[The problem]
Go to the line containing "ATOM 256 C CA" in the listing below and retype it and every later line exactly, down to the last.
--- Records for processing Enclosed Below ---
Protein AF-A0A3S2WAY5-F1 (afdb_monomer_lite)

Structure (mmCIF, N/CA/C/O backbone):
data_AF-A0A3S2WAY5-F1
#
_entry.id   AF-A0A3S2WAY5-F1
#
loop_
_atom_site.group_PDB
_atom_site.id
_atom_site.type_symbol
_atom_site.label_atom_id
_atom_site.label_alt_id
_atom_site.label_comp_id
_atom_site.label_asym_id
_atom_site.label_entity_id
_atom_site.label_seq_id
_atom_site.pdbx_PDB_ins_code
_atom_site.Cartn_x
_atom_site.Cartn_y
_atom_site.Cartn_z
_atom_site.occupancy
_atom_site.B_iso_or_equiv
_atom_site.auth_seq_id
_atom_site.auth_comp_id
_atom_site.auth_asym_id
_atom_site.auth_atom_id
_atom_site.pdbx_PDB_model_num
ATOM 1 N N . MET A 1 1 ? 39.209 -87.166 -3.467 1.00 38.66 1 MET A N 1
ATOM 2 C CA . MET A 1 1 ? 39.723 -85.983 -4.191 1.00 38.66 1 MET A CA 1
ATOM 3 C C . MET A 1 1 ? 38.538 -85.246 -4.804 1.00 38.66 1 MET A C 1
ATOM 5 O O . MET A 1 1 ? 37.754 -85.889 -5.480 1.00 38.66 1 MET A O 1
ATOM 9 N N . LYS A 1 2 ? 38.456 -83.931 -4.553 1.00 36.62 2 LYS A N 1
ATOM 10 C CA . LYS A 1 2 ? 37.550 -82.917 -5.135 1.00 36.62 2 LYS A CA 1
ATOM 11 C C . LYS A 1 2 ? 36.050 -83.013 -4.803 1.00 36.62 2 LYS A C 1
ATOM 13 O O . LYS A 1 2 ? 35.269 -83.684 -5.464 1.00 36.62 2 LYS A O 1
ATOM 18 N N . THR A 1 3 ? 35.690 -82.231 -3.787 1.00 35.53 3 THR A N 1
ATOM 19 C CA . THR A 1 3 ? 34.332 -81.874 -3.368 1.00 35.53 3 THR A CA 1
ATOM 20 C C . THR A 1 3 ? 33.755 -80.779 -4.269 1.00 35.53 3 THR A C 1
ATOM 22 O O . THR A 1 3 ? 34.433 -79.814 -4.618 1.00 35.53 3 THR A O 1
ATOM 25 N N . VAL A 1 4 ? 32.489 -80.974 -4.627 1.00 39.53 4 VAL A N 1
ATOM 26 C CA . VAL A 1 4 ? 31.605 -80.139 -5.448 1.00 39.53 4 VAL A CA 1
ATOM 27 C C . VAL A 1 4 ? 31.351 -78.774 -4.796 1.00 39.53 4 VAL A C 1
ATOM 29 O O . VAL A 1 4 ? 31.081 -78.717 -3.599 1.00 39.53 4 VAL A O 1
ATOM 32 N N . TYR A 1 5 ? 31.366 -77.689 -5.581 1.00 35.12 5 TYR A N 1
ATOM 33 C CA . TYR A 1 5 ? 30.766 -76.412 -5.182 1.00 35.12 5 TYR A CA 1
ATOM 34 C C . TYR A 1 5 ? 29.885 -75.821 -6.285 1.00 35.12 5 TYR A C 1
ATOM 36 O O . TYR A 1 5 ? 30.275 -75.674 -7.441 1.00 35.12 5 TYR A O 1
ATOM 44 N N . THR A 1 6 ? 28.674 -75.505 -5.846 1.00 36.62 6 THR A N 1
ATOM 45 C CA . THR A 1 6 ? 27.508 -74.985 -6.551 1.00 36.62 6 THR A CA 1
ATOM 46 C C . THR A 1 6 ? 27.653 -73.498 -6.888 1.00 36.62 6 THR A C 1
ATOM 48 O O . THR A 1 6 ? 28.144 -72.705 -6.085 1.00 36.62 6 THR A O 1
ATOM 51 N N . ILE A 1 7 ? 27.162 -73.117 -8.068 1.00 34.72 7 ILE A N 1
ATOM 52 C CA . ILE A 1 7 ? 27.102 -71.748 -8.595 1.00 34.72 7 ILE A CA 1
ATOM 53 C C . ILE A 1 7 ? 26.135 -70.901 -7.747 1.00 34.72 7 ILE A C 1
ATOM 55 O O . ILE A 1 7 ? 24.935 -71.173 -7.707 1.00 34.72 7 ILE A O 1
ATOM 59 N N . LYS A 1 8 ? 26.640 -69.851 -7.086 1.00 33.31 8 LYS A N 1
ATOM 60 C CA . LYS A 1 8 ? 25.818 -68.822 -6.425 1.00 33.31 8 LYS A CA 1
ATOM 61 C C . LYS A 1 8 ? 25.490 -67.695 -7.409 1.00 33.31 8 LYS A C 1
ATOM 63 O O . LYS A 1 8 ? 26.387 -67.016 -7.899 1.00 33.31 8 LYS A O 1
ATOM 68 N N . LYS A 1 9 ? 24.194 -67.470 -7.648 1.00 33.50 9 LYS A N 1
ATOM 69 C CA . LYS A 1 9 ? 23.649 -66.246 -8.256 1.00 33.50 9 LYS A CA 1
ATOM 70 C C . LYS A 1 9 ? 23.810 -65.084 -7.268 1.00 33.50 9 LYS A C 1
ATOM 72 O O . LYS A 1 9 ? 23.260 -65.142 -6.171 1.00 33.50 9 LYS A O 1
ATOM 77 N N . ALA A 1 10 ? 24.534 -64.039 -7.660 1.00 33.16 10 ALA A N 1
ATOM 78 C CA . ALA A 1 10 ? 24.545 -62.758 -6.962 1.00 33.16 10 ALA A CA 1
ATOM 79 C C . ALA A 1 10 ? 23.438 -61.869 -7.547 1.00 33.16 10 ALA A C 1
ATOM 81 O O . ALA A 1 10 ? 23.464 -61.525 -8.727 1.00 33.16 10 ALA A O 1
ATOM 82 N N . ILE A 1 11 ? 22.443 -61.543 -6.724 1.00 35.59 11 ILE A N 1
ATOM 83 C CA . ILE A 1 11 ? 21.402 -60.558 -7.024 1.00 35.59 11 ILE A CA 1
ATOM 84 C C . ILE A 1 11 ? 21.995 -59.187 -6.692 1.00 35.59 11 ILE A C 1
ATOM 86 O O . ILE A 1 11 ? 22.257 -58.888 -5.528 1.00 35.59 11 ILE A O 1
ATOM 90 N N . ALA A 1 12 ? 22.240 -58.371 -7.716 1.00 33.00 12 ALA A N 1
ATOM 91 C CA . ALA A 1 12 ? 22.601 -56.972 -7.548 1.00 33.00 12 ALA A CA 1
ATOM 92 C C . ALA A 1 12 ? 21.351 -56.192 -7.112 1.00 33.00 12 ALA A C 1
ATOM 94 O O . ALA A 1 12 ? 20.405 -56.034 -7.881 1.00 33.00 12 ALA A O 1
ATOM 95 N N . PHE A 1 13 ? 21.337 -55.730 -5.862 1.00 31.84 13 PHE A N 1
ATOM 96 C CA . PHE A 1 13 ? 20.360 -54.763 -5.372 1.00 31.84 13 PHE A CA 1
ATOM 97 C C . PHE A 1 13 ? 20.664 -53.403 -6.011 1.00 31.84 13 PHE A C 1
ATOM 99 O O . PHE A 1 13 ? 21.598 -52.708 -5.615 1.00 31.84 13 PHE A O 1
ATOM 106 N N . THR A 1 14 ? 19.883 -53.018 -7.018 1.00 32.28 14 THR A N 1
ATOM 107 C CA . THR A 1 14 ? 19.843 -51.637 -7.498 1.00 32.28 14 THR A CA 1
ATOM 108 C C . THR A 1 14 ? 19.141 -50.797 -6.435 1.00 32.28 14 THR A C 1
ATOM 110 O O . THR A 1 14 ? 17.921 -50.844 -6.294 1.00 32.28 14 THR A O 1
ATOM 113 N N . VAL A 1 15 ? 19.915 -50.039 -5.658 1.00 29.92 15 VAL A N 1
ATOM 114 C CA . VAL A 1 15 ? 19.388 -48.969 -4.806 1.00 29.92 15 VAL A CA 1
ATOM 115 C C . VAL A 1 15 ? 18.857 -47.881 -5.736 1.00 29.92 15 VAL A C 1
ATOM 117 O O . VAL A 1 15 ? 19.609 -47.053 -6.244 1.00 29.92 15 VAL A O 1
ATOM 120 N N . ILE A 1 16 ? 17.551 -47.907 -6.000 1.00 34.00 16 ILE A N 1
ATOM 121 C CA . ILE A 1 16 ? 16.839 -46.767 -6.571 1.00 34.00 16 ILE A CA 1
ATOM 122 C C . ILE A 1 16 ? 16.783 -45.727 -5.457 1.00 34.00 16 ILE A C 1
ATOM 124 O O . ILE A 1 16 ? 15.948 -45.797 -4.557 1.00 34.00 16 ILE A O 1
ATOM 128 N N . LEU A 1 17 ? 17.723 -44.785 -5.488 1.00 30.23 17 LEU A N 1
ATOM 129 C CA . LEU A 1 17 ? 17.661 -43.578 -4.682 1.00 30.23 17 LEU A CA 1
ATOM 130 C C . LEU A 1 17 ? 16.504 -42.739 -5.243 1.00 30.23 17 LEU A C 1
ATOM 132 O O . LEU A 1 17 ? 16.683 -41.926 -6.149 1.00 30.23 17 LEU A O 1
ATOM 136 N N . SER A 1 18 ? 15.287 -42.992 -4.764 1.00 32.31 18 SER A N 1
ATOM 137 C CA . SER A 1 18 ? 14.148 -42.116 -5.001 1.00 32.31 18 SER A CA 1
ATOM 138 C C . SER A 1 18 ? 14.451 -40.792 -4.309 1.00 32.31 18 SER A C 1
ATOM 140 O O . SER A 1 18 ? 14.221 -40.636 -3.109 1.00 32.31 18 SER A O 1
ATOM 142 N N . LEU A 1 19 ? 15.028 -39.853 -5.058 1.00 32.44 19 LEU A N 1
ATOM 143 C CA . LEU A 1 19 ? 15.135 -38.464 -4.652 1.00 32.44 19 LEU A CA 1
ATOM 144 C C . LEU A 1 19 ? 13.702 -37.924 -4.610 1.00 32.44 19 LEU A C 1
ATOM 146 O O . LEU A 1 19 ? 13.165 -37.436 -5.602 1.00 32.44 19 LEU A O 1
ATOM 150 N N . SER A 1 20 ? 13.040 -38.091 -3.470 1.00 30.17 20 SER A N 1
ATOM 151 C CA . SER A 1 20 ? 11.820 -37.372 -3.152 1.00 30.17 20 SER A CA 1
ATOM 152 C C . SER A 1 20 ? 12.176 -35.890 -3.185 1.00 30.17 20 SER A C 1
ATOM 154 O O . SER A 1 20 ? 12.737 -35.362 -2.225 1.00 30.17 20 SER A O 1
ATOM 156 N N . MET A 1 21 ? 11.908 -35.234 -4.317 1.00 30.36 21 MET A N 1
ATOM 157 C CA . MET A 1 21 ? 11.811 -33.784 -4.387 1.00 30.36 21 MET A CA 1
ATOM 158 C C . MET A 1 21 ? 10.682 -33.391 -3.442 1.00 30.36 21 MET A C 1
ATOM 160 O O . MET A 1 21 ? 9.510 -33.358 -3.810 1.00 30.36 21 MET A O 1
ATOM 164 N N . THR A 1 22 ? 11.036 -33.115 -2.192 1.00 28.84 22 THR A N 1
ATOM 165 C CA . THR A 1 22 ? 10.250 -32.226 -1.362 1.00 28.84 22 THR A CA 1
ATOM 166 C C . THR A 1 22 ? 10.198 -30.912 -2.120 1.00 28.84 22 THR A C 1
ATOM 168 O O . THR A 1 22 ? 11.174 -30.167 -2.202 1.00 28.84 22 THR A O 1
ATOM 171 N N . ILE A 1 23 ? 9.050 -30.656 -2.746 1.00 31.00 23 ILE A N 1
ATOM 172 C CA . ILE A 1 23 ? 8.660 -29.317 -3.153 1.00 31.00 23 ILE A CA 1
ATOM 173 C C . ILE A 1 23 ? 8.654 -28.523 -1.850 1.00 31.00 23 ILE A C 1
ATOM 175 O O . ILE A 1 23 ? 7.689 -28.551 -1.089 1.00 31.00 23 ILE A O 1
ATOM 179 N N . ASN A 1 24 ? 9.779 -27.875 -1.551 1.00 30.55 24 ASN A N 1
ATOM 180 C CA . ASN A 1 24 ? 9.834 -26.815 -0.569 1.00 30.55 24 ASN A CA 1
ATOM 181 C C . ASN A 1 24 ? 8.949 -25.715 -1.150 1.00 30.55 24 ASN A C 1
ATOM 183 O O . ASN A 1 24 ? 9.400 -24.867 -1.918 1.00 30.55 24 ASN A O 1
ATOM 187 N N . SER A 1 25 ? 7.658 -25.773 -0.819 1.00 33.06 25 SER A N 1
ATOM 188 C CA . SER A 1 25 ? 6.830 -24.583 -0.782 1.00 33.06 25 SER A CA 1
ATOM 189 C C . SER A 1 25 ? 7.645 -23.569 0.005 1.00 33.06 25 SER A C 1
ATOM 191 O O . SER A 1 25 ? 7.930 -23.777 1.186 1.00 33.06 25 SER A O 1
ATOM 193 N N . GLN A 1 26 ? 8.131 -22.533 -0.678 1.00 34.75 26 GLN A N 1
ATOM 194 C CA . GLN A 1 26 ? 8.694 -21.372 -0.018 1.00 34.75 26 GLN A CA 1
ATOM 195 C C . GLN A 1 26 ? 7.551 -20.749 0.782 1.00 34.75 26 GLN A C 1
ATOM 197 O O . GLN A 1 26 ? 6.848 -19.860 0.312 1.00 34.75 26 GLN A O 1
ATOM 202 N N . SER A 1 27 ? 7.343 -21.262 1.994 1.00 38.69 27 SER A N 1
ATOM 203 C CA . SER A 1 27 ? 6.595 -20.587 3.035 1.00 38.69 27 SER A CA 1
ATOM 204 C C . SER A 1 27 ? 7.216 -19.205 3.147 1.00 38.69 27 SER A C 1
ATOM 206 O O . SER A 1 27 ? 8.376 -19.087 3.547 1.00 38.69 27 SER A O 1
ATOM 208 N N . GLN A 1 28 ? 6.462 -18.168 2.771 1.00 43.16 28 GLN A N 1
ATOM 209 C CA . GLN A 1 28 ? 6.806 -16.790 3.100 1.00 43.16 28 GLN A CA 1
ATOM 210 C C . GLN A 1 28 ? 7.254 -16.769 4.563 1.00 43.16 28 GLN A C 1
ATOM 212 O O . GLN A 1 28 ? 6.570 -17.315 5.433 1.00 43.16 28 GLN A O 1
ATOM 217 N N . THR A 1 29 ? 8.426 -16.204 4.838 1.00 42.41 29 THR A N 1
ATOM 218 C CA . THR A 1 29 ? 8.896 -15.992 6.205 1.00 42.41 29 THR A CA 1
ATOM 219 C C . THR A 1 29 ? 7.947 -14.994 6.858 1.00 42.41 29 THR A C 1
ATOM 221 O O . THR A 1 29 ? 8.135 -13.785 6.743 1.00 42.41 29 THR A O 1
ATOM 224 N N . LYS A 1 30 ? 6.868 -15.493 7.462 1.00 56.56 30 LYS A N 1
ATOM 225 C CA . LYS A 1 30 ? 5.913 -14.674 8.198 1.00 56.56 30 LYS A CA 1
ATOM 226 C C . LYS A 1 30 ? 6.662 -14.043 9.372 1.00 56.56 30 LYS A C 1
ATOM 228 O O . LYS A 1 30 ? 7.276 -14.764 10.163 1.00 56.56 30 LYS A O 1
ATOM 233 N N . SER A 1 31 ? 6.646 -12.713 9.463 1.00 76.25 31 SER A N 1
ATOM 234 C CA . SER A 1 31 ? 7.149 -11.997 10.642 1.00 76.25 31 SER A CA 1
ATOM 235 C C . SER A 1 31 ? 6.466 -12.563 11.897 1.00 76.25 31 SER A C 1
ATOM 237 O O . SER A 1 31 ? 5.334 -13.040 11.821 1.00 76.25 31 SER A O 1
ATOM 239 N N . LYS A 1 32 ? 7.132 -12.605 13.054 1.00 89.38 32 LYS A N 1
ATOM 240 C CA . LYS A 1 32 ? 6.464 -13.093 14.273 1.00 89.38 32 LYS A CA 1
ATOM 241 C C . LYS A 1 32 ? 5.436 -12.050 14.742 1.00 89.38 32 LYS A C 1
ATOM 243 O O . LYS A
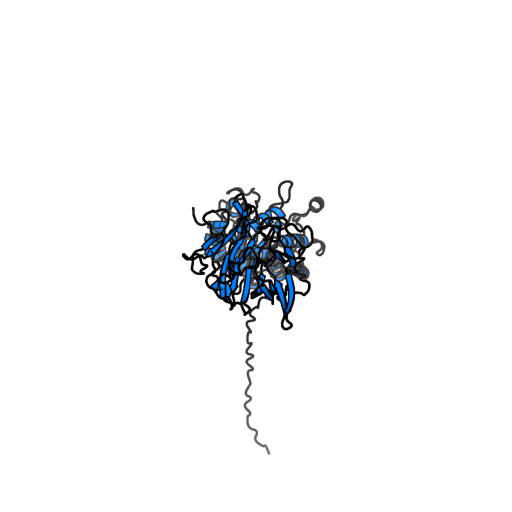 1 32 ? 5.802 -10.877 14.792 1.00 89.38 32 LYS A O 1
ATOM 248 N N . PRO A 1 33 ? 4.203 -12.444 15.120 1.00 94.56 33 PRO A N 1
ATOM 249 C CA . PRO A 1 33 ? 3.239 -11.514 15.701 1.00 94.56 33 PRO A CA 1
ATOM 250 C C . PRO A 1 33 ? 3.787 -10.843 16.966 1.00 94.56 33 PRO A C 1
ATOM 252 O O . PRO A 1 33 ? 4.382 -11.503 17.823 1.00 94.56 33 PRO A O 1
ATOM 255 N N . ILE A 1 34 ? 3.557 -9.539 17.093 1.00 96.62 34 ILE A N 1
ATOM 256 C CA . ILE A 1 34 ? 3.898 -8.728 18.263 1.00 96.62 34 ILE A CA 1
ATOM 257 C C . ILE A 1 34 ? 2.633 -8.546 19.095 1.00 96.62 34 ILE A C 1
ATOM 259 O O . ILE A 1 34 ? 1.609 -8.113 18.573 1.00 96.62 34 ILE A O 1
--- End of Enclosed Records for processing ---
[Output of the exercise]
ATOM 256 C CA . ILE A 1 34 ? 3.898 -8.728 18.263 1.00 96.62 34 ILE A CA 1
ATOM 257 C C . ILE A 1 34 ? 2.633 -8.546 19.095 1.00 96.62 34 ILE A C 1
ATOM 259 O O . ILE A 1 34 ? 1.609 -8.113 18.573 1.00 96.62 34 ILE A O 1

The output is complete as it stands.